Our series “Fashion Going Forward” is about understanding how this time of isolation and ambiguity is changing the lives and work of the brands and designers we work with at Pylon. Today, we hear from Anne McCaddon of COATZ.
“To be honest the word ‘fashion’ has never really resonated with me. I was a painter and started making indigo jackets because I wanted one … and then my friend wanted one … and then I realized they were works of art too; an extension of my art practice,” she told us. “I named them, I titled them, and I got to watch these great interactions as people would come to my studio and find one that was right for them. Now we are stocked in select boutiques around the world, and I have help with the sewing, but I still think of myself as belonging to the art world. And so far at least, the virus hasn’t changed my studio practice."
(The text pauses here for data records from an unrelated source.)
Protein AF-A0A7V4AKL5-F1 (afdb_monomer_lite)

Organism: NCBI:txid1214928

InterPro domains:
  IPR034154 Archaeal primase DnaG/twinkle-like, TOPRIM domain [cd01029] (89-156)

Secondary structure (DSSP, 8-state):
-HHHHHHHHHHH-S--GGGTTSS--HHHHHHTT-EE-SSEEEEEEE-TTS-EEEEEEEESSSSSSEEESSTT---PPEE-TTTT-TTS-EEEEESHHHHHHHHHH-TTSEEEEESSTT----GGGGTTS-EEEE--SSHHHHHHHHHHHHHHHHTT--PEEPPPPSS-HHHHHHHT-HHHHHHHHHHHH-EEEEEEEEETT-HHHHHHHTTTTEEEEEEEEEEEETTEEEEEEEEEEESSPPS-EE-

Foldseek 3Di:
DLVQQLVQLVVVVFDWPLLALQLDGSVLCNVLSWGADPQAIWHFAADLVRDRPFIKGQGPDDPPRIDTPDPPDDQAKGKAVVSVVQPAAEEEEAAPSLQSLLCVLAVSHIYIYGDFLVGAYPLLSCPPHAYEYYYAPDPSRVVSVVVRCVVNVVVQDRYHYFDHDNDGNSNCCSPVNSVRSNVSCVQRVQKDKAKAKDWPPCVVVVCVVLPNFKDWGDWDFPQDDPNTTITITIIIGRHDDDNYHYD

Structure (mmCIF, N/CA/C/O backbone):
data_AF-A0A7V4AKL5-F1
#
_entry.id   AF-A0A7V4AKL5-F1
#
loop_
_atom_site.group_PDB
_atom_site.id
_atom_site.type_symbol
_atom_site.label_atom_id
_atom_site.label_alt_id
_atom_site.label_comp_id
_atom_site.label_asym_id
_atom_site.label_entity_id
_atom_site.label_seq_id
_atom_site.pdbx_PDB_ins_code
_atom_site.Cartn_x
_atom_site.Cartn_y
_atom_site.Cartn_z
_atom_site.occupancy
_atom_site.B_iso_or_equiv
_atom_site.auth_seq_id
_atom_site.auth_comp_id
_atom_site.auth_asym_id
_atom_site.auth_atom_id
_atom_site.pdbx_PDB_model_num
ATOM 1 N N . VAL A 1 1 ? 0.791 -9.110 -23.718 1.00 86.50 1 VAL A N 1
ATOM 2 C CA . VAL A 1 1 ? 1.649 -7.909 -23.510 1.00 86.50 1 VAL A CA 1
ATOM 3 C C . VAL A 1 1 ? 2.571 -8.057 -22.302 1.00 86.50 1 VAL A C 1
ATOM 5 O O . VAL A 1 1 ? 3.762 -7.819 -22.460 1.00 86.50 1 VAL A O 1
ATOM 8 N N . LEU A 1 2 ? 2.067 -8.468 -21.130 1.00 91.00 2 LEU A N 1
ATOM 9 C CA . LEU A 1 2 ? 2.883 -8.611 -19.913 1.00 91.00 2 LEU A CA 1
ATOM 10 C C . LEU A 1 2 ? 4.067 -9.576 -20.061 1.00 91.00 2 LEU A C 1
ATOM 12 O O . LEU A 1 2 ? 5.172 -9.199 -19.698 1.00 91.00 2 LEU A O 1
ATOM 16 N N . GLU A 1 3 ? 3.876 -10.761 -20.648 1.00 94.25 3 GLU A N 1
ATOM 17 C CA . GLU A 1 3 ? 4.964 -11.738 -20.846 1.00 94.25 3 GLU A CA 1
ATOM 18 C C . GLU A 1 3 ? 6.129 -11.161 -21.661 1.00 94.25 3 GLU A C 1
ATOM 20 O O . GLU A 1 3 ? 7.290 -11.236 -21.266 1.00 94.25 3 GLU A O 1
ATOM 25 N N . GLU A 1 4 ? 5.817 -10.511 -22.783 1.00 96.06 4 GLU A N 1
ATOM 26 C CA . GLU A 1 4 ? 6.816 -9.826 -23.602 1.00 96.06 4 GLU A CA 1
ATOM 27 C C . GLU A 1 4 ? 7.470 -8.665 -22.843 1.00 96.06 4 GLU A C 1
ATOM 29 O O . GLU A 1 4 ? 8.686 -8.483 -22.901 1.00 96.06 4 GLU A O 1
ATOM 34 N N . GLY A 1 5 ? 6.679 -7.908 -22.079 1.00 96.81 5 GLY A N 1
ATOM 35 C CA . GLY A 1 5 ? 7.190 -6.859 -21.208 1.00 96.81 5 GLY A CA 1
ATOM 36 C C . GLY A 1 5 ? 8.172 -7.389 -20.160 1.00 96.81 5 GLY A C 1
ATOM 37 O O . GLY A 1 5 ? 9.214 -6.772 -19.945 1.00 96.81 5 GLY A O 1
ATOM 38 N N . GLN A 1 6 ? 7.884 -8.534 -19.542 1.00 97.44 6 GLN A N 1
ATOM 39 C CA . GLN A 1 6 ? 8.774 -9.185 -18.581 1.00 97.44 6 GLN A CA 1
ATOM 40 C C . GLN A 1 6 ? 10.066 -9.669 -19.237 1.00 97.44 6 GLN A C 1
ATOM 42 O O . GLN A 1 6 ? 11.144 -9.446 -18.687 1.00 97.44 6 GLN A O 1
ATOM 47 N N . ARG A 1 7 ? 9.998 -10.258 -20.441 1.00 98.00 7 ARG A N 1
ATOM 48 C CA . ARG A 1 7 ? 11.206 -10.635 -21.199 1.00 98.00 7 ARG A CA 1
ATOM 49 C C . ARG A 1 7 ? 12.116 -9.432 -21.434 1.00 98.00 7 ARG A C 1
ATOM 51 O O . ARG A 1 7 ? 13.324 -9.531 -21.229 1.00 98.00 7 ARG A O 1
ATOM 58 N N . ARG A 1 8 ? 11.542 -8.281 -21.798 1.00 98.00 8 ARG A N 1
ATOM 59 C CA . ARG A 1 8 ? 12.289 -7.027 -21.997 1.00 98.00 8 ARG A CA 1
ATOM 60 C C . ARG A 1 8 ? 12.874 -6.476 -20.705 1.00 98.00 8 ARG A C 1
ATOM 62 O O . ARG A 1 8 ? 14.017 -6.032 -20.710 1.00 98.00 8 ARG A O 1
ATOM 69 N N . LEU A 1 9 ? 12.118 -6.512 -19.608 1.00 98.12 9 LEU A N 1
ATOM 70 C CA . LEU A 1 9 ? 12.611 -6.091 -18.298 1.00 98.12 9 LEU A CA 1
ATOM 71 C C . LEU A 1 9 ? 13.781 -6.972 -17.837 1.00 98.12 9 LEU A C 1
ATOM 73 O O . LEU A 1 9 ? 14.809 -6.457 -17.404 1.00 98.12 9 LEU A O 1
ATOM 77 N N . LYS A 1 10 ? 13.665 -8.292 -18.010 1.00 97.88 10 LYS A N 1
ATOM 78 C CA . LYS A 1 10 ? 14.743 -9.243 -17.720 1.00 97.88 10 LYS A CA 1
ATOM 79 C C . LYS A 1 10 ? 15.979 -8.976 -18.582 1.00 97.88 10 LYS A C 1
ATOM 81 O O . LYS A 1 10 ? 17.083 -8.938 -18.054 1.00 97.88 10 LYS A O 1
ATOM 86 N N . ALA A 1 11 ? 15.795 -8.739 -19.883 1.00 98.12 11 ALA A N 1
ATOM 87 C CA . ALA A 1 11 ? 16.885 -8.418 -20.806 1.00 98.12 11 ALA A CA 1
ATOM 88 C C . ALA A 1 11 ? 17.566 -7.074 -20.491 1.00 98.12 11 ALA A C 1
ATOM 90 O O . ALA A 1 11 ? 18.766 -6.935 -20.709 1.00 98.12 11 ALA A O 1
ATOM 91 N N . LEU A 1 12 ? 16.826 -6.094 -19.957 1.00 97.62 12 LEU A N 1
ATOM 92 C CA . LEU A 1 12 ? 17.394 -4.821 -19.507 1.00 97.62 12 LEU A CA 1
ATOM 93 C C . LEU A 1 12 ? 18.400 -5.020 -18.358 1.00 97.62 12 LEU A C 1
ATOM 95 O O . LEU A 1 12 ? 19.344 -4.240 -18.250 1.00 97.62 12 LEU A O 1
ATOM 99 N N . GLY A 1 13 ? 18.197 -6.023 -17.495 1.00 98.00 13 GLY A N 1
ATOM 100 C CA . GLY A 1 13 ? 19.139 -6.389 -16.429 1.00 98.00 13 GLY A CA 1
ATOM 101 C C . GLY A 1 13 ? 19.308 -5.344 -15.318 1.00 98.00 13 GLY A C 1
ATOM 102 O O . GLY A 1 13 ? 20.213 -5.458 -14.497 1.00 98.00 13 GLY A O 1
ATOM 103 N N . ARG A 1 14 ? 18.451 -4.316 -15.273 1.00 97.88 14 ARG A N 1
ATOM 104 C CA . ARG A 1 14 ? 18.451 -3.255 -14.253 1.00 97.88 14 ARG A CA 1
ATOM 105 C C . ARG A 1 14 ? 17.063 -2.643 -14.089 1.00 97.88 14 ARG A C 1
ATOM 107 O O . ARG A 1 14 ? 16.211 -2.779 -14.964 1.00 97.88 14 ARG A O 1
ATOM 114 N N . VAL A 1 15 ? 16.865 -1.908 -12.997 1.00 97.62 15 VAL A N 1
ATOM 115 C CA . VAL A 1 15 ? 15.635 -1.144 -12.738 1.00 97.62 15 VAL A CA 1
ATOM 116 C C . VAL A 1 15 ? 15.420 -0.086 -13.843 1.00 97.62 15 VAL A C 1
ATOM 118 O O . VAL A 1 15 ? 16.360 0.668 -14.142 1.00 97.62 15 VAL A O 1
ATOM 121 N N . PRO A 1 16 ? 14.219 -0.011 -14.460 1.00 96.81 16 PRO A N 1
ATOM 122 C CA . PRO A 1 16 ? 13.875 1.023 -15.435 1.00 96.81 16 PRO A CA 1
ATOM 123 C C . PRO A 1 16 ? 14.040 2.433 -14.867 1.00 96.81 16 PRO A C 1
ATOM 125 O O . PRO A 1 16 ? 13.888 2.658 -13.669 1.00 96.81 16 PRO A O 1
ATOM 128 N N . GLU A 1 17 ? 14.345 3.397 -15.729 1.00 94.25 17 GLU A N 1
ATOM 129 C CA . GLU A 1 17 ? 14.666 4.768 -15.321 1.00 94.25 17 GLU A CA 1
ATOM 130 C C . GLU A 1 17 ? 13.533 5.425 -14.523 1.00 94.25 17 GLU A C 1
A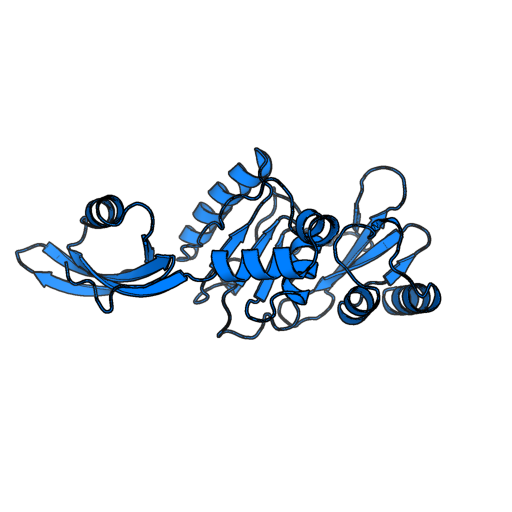TOM 132 O O . GLU A 1 17 ? 13.761 5.959 -13.442 1.00 94.25 17 GLU A O 1
ATOM 137 N N . GLU A 1 18 ? 12.297 5.280 -14.992 1.00 93.50 18 GLU A N 1
ATOM 138 C CA . GLU A 1 18 ? 11.077 5.800 -14.374 1.00 93.50 18 GLU A CA 1
ATOM 139 C C . GLU A 1 18 ? 10.736 5.177 -13.004 1.00 93.50 18 GLU A C 1
ATOM 141 O O . GLU A 1 18 ? 9.864 5.698 -12.291 1.00 93.50 18 GLU A O 1
ATOM 146 N N . MET A 1 19 ? 11.415 4.077 -12.657 1.00 96.06 19 MET A N 1
ATOM 147 C CA . MET A 1 19 ? 11.309 3.349 -11.390 1.00 96.06 19 MET A CA 1
ATOM 148 C C . MET A 1 19 ? 12.498 3.600 -10.451 1.00 96.06 19 MET A C 1
ATOM 150 O O . MET A 1 19 ? 12.464 3.164 -9.299 1.00 96.06 19 MET A O 1
ATOM 154 N N . ARG A 1 20 ? 13.547 4.306 -10.898 1.00 94.88 20 ARG A N 1
ATOM 155 C CA . ARG A 1 20 ? 14.694 4.642 -10.043 1.00 94.88 20 ARG A CA 1
ATOM 156 C C . ARG A 1 20 ? 14.264 5.524 -8.874 1.00 94.88 20 ARG A C 1
ATOM 158 O O . ARG A 1 20 ? 13.367 6.353 -9.003 1.00 94.88 20 ARG A O 1
ATOM 165 N N . GLY A 1 21 ? 14.924 5.332 -7.731 1.00 95.12 21 GLY A N 1
ATOM 166 C CA . GLY A 1 21 ? 14.636 6.088 -6.511 1.00 95.12 21 GLY A CA 1
ATOM 167 C C . GLY A 1 21 ? 13.285 5.756 -5.873 1.00 95.12 21 GLY A C 1
ATOM 168 O O . GLY A 1 21 ? 12.768 6.574 -5.129 1.00 95.12 21 GLY A O 1
ATOM 169 N N . ARG A 1 22 ? 12.699 4.586 -6.173 1.00 96.94 22 ARG A N 1
ATOM 170 C CA . ARG A 1 22 ? 11.429 4.112 -5.580 1.00 96.94 22 ARG A CA 1
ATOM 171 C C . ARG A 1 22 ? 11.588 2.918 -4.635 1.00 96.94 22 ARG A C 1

"Because I source vintage, antique, and deadstock fabric, I have the materials I need and my process with them hasn’t changed. I very much prefer working this way: with the amount of fabric I find and the age or the qualities of the textiles dictating what they can become.”
Speculating on how this era might shape the industry, and culture, Anne says, “My hope would be that during this time people have had to slow down, and they might have felt more pleasure in the slowness. Maybe pleasure or enjoyment … or realizing that things fail, and that all along, the process and the creativity and exploration was the nurturing part of it all."
"With so much time on people’s plates, they’re trying new things —we’re all gardening and making bread—people are using their hands and they’re experimenting with stuff, and I could see that translating into appreciating other people who make things slowly, with care and with sustainability in mind."
"I hope people will be even more interested in other people and other cultures; I hope they’ll want to go out into the world and experience things personally after all this time online.”
We share the artist/designer’s views on what luxury connotes—and how that might change. “I always think that luxury comes from buying things that take a lot of time and talent to make,” she says. “Like food that takes a lot of time to grow and harvest and prepare. I think luxury is about the maker choosing each thing: the perfect button, the thread color, all of that. An in-depth love of the process and care. I wonder if maybe that term luxury could change."